Cantilever bridge in Gorkha District

The Gorkha Bridge is a 195 m cantilever footbridge connecting Sirdibas and Kerauja, Gorkha in Nepal. It was constructed with the help of the Department for International Development, engineers from Switzerland, and 400 local workers. The bridge cost approximately NPR 38 million, and was constructed by attaching the trusses to the side of a cliff.

== History ==
The April 2015 Nepal earthquake triggered a landslide which shifted the course of the Budhi Gandaki River eastwards. This shift destroyed previously used paths in Sirdibas and Kerauja. Seven villages in the northern portion of the Gorkha district were cut off from the district headquarters.

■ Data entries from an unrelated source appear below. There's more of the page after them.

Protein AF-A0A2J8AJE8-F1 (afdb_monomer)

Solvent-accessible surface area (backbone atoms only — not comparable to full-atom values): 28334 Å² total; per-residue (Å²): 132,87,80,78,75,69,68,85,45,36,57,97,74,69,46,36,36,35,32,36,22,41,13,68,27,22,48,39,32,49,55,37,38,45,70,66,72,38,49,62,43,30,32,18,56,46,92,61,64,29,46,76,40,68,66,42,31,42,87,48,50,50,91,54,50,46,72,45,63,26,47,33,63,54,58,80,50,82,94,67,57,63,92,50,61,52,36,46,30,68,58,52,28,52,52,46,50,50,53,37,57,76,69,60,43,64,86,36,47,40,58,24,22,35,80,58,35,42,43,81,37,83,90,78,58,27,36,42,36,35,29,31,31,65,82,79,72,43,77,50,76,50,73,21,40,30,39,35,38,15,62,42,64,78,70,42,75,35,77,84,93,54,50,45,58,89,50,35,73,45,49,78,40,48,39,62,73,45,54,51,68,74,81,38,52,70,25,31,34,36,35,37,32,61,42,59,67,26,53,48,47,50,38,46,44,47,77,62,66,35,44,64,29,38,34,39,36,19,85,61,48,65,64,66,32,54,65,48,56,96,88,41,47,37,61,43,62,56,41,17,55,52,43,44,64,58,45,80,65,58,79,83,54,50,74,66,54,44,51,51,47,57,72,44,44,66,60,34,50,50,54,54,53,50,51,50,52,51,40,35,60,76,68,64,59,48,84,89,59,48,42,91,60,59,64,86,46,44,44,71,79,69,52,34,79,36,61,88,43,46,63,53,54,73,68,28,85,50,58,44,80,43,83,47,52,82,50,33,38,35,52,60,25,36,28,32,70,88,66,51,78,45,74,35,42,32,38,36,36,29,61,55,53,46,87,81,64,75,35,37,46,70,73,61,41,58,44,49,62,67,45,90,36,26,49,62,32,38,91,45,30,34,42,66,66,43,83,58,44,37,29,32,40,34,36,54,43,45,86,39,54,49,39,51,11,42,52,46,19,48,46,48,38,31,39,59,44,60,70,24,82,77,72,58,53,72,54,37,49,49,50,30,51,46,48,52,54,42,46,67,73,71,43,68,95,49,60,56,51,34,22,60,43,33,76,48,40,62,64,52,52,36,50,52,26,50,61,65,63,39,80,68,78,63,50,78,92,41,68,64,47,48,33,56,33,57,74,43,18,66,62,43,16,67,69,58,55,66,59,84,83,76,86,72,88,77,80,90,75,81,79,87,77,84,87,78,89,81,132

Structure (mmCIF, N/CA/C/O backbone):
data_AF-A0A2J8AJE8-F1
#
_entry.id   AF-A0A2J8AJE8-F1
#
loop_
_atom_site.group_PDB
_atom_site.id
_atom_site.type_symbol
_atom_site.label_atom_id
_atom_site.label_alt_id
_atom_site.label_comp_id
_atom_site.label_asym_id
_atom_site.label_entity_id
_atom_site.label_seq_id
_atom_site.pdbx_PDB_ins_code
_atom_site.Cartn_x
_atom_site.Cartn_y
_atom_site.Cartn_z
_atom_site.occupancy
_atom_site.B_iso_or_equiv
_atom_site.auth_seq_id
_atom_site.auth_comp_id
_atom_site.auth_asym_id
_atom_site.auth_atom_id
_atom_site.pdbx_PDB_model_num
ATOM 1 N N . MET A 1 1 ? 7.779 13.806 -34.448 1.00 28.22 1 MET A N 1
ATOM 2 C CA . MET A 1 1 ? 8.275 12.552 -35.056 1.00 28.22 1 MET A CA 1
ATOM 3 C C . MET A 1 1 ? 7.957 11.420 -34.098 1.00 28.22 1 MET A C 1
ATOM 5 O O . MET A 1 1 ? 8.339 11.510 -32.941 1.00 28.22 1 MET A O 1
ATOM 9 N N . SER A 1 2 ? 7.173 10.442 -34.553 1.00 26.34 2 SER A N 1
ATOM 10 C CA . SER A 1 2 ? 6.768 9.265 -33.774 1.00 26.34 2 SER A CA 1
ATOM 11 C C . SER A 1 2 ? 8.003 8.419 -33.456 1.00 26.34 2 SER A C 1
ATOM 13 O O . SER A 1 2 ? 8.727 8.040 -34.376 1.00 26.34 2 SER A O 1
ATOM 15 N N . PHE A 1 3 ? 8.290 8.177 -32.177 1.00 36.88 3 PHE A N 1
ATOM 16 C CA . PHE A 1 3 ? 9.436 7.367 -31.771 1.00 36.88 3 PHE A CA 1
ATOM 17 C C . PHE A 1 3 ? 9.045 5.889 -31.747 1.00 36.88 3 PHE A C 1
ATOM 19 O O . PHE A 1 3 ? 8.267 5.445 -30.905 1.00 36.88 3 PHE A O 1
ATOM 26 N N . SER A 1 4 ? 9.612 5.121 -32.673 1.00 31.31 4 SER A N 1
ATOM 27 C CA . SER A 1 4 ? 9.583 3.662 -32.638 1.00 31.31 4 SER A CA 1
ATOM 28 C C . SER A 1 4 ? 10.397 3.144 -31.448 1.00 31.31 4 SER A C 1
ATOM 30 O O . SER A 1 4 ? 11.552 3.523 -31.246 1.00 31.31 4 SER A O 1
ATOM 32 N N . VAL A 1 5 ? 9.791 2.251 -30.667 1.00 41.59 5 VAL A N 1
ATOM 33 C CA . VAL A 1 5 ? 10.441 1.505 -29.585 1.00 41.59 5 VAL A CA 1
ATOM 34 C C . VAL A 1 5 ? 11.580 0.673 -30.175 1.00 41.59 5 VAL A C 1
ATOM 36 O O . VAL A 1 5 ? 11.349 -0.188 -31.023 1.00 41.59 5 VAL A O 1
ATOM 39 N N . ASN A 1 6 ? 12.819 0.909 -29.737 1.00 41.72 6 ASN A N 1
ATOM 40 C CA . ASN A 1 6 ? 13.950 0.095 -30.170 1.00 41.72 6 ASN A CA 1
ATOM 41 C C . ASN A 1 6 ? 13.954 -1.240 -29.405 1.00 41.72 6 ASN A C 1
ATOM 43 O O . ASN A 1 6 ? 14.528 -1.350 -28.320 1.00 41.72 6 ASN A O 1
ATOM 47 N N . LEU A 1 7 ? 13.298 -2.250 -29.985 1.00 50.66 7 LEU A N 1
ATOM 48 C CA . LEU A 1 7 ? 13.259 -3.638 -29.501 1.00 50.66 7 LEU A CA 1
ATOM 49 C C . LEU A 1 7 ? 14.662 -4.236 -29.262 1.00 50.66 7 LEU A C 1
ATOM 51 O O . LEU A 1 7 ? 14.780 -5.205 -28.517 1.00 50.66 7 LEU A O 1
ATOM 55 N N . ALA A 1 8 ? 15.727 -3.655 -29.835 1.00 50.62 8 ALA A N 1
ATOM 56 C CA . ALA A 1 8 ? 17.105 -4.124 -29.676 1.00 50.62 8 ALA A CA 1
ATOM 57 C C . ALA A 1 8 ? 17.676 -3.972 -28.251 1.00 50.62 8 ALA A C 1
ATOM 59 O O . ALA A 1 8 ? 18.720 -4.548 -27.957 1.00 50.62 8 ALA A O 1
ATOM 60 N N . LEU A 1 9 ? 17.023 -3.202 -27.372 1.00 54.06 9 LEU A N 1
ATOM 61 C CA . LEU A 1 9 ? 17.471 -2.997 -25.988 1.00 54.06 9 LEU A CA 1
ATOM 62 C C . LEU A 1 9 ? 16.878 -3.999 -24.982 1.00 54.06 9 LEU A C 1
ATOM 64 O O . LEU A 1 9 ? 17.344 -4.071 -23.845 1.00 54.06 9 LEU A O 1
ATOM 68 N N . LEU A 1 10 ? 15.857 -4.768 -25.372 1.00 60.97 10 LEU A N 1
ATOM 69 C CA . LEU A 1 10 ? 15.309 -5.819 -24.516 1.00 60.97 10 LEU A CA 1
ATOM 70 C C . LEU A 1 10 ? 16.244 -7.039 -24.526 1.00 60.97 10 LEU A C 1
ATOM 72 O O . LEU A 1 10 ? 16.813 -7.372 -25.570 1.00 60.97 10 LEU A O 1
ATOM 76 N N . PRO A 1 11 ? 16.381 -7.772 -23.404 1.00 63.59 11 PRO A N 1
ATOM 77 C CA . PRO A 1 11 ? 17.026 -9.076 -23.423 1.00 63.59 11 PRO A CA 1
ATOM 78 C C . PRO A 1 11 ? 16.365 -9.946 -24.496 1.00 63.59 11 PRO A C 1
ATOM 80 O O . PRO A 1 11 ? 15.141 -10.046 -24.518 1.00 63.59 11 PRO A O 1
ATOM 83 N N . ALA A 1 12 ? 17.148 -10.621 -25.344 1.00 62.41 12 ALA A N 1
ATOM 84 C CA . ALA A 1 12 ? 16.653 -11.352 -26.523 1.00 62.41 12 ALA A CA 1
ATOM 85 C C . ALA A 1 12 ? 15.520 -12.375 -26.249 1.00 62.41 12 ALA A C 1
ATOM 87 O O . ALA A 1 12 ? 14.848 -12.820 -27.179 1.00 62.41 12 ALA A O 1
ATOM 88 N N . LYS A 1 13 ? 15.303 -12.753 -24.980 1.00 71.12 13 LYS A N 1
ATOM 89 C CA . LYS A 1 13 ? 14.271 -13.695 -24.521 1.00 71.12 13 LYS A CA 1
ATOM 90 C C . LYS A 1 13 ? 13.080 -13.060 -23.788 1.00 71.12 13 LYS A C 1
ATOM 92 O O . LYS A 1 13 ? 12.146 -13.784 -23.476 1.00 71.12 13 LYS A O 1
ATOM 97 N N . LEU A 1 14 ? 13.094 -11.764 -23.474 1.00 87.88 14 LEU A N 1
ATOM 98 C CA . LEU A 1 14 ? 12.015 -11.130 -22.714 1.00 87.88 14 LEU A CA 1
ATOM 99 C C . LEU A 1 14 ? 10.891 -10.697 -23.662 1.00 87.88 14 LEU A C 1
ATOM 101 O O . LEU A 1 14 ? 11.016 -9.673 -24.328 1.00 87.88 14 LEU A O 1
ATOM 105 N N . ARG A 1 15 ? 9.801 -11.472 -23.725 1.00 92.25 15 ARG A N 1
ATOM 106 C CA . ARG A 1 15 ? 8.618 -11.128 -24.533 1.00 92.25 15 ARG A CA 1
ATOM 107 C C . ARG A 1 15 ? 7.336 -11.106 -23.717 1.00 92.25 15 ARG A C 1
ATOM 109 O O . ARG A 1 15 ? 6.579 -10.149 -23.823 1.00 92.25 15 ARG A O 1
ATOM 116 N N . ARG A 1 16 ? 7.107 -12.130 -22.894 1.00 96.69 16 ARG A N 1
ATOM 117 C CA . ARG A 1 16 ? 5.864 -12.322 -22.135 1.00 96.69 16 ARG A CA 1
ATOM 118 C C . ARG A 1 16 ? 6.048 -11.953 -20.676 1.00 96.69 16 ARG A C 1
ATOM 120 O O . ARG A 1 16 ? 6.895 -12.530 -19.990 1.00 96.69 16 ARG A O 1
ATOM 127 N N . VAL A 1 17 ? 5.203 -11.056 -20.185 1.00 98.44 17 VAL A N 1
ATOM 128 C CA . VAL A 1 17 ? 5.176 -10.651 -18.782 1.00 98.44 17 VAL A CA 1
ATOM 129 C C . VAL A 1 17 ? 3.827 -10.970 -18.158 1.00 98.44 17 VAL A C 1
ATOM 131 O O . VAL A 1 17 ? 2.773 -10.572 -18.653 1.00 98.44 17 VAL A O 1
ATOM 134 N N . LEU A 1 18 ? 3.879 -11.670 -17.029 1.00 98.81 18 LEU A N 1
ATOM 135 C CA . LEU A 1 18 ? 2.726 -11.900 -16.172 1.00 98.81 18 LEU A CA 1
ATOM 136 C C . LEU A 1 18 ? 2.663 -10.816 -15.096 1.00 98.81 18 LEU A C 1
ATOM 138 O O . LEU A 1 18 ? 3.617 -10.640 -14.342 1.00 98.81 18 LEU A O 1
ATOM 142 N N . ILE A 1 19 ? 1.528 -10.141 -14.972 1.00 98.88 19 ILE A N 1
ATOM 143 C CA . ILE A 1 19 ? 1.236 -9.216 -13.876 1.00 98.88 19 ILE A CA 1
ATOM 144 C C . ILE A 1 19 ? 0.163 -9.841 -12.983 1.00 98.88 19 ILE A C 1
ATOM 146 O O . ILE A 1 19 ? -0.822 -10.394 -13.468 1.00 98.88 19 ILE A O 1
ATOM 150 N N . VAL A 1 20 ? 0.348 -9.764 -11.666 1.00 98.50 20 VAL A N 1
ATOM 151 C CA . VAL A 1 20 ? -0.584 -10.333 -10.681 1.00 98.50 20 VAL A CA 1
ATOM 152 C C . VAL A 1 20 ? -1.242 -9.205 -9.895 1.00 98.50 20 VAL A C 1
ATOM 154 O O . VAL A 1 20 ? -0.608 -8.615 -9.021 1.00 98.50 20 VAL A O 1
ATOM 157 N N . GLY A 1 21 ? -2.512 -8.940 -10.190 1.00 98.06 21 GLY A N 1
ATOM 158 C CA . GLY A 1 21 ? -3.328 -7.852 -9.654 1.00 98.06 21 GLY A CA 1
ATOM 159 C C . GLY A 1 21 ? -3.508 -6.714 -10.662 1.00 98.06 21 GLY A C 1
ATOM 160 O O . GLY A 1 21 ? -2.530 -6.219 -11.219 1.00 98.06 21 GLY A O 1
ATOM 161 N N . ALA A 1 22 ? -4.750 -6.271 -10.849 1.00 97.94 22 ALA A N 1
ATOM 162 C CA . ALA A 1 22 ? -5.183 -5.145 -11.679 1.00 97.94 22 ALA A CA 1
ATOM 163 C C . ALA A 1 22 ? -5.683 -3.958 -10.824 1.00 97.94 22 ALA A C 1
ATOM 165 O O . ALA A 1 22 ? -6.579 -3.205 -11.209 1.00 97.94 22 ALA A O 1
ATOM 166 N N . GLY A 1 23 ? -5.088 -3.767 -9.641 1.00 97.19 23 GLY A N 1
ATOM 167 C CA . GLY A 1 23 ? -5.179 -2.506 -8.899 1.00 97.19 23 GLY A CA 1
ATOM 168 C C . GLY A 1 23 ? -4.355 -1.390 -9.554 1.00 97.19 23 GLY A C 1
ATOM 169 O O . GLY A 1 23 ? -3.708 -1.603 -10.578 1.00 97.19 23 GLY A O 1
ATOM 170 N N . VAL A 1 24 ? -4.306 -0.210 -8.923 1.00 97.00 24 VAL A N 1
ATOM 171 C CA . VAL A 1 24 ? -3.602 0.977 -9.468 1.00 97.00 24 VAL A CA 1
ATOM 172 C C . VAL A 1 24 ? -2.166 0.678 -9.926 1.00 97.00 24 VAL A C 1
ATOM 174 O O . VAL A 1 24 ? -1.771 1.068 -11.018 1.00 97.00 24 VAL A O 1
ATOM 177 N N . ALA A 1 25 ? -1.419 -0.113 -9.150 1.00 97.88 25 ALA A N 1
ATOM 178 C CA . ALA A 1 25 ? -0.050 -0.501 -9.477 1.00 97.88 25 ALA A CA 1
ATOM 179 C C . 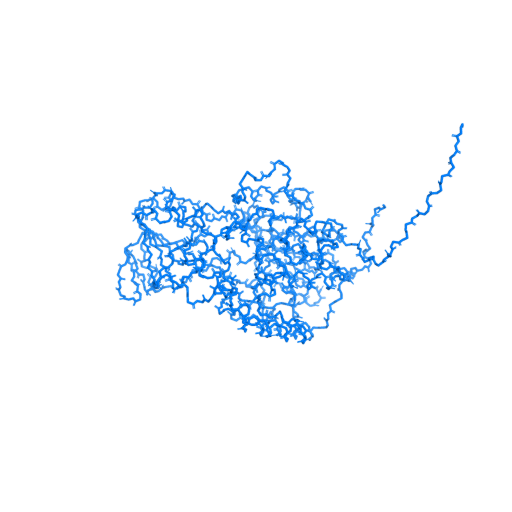ALA A 1 25 ? 0.047 -1.451 -10.680 1.00 97.88 25 ALA A C 1
ATOM 181 O O . ALA A 1 25 ? 0.940 -1.311 -11.515 1.00 97.88 25 ALA A O 1
ATOM 182 N N . GLY A 1 26 ? -0.873 -2.412 -10.775 1.00 98.38 26 GLY A N 1
ATOM 183 C CA . GLY A 1 26 ? -0.926 -3.380 -11.868 1.00 98.38 26 GLY A CA 1
ATOM 184 C C . GLY A 1 26 ? -1.248 -2.726 -13.202 1.00 98.38 26 GLY A C 1
ATOM 185 O O . GLY A 1 26 ? -0.569 -2.996 -14.188 1.00 98.38 26 GLY A O 1
ATOM 186 N N . LEU A 1 27 ? -2.218 -1.809 -13.205 1.00 98.50 27 LEU A N 1
ATOM 187 C CA . LEU A 1 27 ? -2.614 -1.065 -14.400 1.00 98.50 27 LEU A CA 1
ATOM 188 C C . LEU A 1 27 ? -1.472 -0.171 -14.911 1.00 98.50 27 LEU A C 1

These paths were critical for accessing the Aarughat, where food and other supplies were purchased. With the valley paths gone, the alternative trails went over steep and rocky hills, adding two hours to the journey which increased the price of goods. Before the earthquake, the Manaslu Circuit trail had about 5,000 people traversing it annually. The restored trail follows an ancient salt-trading route along the steep-sided river.

With the help of the Department for International Development, the bridge was constructed by 400 local residents led by a company from Switzerland. The local workers were taught mountaineering skills to be able to work on the cliff face. The bridge was built by drilling into the cliff to provide locations to attach steel trusses and a platform. The whole project cost around NPR 38 million (~ $320,000). Materials were delivered to the valley by helicopter. The cantilever bridge has been called the "first of its kind in Nepal" by the District Development Committee. The bridge is used by schoolchildren, mules, and trekkers. Upon completion of the bridge, the team started work on building another cantilever bridge in the Tsum Valley. The average lifespan of such bridges is around 50 years. The construction of the Gorkha Bridge was finished in June 2016, and DFID handed over the bridge to the local government on 17 January 2018.